Telling Stories

In CIVIC IDEALS (Yale, 1997), Prof. Rogers Smith, now chairman of the Political Science Dept. at Penn, looked deep into the underlying principles of American citizenship … and found racism and xenophobia. “Through most of U.S. history,” he argued, “lawmakers pervasively and unapologetically structured U.S. citizenship in terms of illiberal and undemocratic racial, ethnic, and gender hierarchies, for reasons rooted in basic, enduring imperatives of political life.” (p. 1) (See here for a typical review.)

His new book, STORIES OF PEOPLEHOOD: THE POLITICS AND MORALS OF POLITICAL MEMBERSHIPS (Cambridge, 2003), is foreshadowed by a long article in the Chronicle of Higher Education today examining “ethically constitutive” stories of the American identity. (Link requires subscription) After an analysis of President Bush’s inaugural address, Smith observes:

There are many kinds of ethically constitutive stories — cultural, historical, geographic, linguistic, ethnic, racial, and more — and they can be dangerous, imbuing chauvinistic nationalisms with moralistic fervor.

Smith was reacting, or over-reacting, to a reference in the speech where the new president quoted from a letter to Jefferson during the American Revolution asking, “Do you not think an angel rides in the whirlwind and directs this storm?” At the end of his address Bush concluded that “[t]his story goes on. And an angel still rides in the whirlwind and directs this storm.”

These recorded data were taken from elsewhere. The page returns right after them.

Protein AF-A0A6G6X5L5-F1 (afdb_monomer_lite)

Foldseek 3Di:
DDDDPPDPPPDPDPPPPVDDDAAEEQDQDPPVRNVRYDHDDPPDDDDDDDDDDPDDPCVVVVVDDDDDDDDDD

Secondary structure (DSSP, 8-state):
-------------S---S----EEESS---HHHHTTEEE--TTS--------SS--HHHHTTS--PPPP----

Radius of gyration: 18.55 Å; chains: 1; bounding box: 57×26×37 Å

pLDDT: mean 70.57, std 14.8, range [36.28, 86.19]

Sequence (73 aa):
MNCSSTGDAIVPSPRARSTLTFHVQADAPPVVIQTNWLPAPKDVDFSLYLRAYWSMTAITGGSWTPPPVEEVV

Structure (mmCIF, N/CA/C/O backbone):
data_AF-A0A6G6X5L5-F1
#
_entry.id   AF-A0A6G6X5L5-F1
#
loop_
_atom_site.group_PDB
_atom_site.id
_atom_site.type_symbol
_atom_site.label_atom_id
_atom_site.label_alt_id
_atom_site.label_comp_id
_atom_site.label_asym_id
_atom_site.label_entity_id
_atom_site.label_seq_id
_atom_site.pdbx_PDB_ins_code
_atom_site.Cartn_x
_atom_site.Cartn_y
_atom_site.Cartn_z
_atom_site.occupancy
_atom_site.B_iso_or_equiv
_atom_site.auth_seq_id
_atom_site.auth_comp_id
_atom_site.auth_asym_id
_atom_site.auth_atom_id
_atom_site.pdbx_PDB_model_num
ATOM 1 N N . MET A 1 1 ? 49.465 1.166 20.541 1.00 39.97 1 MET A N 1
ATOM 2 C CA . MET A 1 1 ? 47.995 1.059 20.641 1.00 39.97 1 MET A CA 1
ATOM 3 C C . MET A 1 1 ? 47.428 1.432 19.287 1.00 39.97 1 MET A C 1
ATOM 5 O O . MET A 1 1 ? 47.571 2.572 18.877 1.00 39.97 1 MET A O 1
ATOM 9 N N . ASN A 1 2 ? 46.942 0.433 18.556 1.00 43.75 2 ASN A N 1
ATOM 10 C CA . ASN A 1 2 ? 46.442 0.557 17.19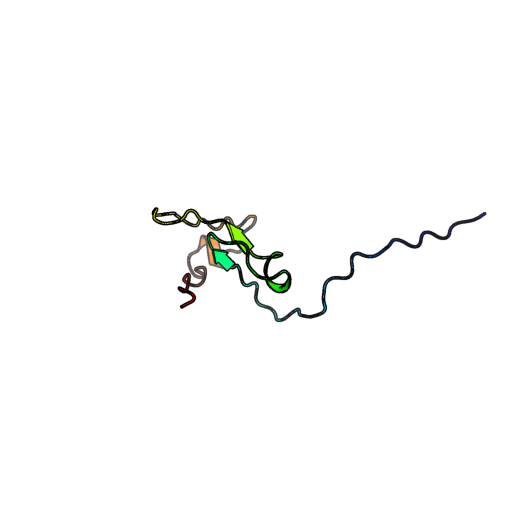2 1.00 43.75 2 ASN A CA 1
ATOM 11 C C . ASN A 1 2 ? 44.911 0.538 17.265 1.00 43.75 2 ASN A C 1
ATOM 13 O O . ASN A 1 2 ? 44.358 -0.428 17.785 1.00 43.75 2 ASN A O 1
ATOM 17 N N . CYS A 1 3 ? 44.240 1.591 16.807 1.00 36.28 3 CYS A N 1
ATOM 18 C CA . CYS A 1 3 ? 42.790 1.585 16.648 1.00 36.28 3 CYS A CA 1
ATOM 19 C C . CYS A 1 3 ? 42.436 2.432 15.423 1.00 36.28 3 CYS A C 1
ATOM 21 O O . CYS A 1 3 ? 42.372 3.656 15.489 1.00 36.28 3 CYS A O 1
ATOM 23 N N . SER A 1 4 ? 42.262 1.762 14.287 1.00 49.00 4 SER A N 1
ATOM 24 C CA . SER A 1 4 ? 41.725 2.332 13.053 1.00 49.00 4 SER A CA 1
ATOM 25 C C . SER A 1 4 ? 40.498 1.510 12.684 1.00 49.00 4 SER A C 1
ATOM 27 O O . SER A 1 4 ? 40.581 0.559 11.914 1.00 49.00 4 SER A O 1
ATOM 29 N N . SER A 1 5 ? 39.360 1.812 13.306 1.00 46.50 5 SER A N 1
ATOM 30 C CA . SER A 1 5 ? 38.076 1.249 12.897 1.00 46.50 5 SER A CA 1
ATOM 31 C C . SER A 1 5 ? 37.515 2.102 11.761 1.00 46.50 5 SER A C 1
ATOM 33 O O . SER A 1 5 ? 36.775 3.058 11.996 1.00 46.50 5 SER A O 1
ATOM 35 N N . THR A 1 6 ? 37.872 1.779 10.522 1.00 52.12 6 THR A N 1
ATOM 36 C CA . THR A 1 6 ? 37.100 2.236 9.364 1.00 52.12 6 THR A CA 1
ATOM 37 C C . THR A 1 6 ? 35.836 1.384 9.315 1.00 52.12 6 THR A C 1
ATOM 39 O O . THR A 1 6 ? 35.822 0.303 8.736 1.00 52.12 6 THR A O 1
ATOM 42 N N . GLY A 1 7 ? 34.797 1.828 10.027 1.00 48.19 7 GLY A N 1
ATOM 43 C CA . GLY A 1 7 ? 33.451 1.299 9.857 1.00 48.19 7 GLY A CA 1
ATOM 44 C C . GLY A 1 7 ? 32.962 1.710 8.478 1.00 48.19 7 GLY A C 1
ATOM 45 O O . GLY A 1 7 ? 32.764 2.898 8.231 1.00 48.19 7 GLY A O 1
ATOM 46 N N . ASP A 1 8 ? 32.836 0.737 7.583 1.00 49.72 8 ASP A N 1
ATOM 47 C CA . ASP A 1 8 ? 32.227 0.899 6.269 1.00 49.72 8 ASP A CA 1
ATOM 48 C C . ASP A 1 8 ? 30.770 1.325 6.487 1.00 49.72 8 ASP A C 1
ATOM 50 O O . ASP A 1 8 ? 29.901 0.536 6.866 1.00 49.72 8 ASP A O 1
ATOM 54 N N . ALA A 1 9 ? 30.529 2.631 6.403 1.00 49.25 9 ALA A N 1
ATOM 55 C CA . ALA A 1 9 ? 29.197 3.182 6.506 1.00 49.25 9 ALA A CA 1
ATOM 56 C C . ALA A 1 9 ? 28.442 2.740 5.255 1.00 49.25 9 ALA A C 1
ATOM 58 O O . ALA A 1 9 ? 28.793 3.144 4.149 1.00 49.25 9 ALA A O 1
ATOM 59 N N . ILE A 1 10 ? 27.394 1.934 5.436 1.00 49.72 10 ILE A N 1
ATOM 60 C CA . ILE A 1 10 ? 26.345 1.758 4.432 1.00 49.72 10 ILE A CA 1
ATOM 61 C C . ILE A 1 10 ? 25.924 3.168 4.008 1.00 49.72 10 ILE A C 1
ATOM 63 O O . ILE A 1 10 ? 25.283 3.872 4.784 1.00 49.72 10 ILE A O 1
ATOM 67 N N . VAL A 1 11 ? 26.355 3.623 2.831 1.00 50.88 11 VAL A N 1
ATOM 68 C CA . VAL A 1 11 ? 26.052 4.962 2.318 1.00 50.88 11 VAL A CA 1
ATOM 69 C C . VAL A 1 11 ? 24.640 4.915 1.735 1.00 50.88 11 VAL A C 1
ATOM 71 O O . VAL A 1 11 ? 24.451 4.309 0.675 1.00 50.88 11 VAL A O 1
ATOM 74 N N . PRO A 1 12 ? 23.618 5.507 2.382 1.00 49.19 12 PRO A N 1
ATOM 75 C CA . PRO A 1 12 ? 22.314 5.612 1.753 1.00 49.19 12 PRO A CA 1
ATOM 76 C C . PRO A 1 12 ? 22.427 6.529 0.527 1.00 49.19 12 PRO A C 1
ATOM 78 O O . PRO A 1 12 ? 23.027 7.604 0.577 1.00 49.19 12 PRO A O 1
ATOM 81 N N . SER A 1 13 ? 21.864 6.082 -0.598 1.00 45.44 13 SER A N 1
ATOM 82 C CA . SER A 1 13 ? 21.842 6.840 -1.853 1.00 45.44 13 SER A CA 1
ATOM 83 C C . SER A 1 13 ? 21.186 8.220 -1.643 1.00 45.44 13 SER A C 1
ATOM 85 O O . SER A 1 13 ? 20.110 8.288 -1.047 1.00 45.44 13 SER A O 1
ATOM 87 N N . PRO A 1 14 ? 21.760 9.326 -2.159 1.00 48.59 14 PRO A N 1
ATOM 88 C CA . PRO A 1 14 ? 21.350 10.703 -1.844 1.00 48.59 14 PRO A CA 1
ATOM 89 C C . PRO A 1 14 ? 20.016 11.147 -2.469 1.00 48.59 14 PRO A C 1
ATOM 91 O O . PRO A 1 14 ? 19.714 12.338 -2.520 1.00 48.59 14 PRO A O 1
ATOM 94 N N . ARG A 1 15 ? 19.169 10.225 -2.934 1.00 48.19 15 ARG A N 1
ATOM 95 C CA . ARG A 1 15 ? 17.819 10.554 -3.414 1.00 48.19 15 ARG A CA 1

Smith doesn’t like Bush’s “story.” He thinks it teaches “the right and duty to engage in unilateral rejection of international agreements, such as the Kyoto Treaty and the International Criminal Court, when the United States finds them undesirable.” According to Smith, “the angel in the whirlwind now seems to have directed a basically unilateral extension of Operation Desert Storm,” and he does “not believe that the United States should write the next chapter of our story under the heading, ‘America: The Imperial Rome of the 21st Century.'”

Smith would like us to write another story — or rather other stories since he believes in diversity.

Since ethically constitutive stories, like factions, cannot be eliminated, we should instead seek to multiply and diversify them and set them against one another. We might then foster a politics in which individuals, groups, parties, and movements often are compelled to rethink their most extreme positions, so that they can form coalitions broad enough to gain power and advance their most valued goals.

History, of course, is a form of story. But good history is more than a moral, and is not written backwards from the lesson its author would have us learn.

Say What? (2)

  1. Dom July 9, 2003 at 2:05 pm | | Reply

    The link to the review is not working.

  2. John Rosenberg July 10, 2003 at 12:05 am | | Reply

    Oops. Fixed it. It’s working now.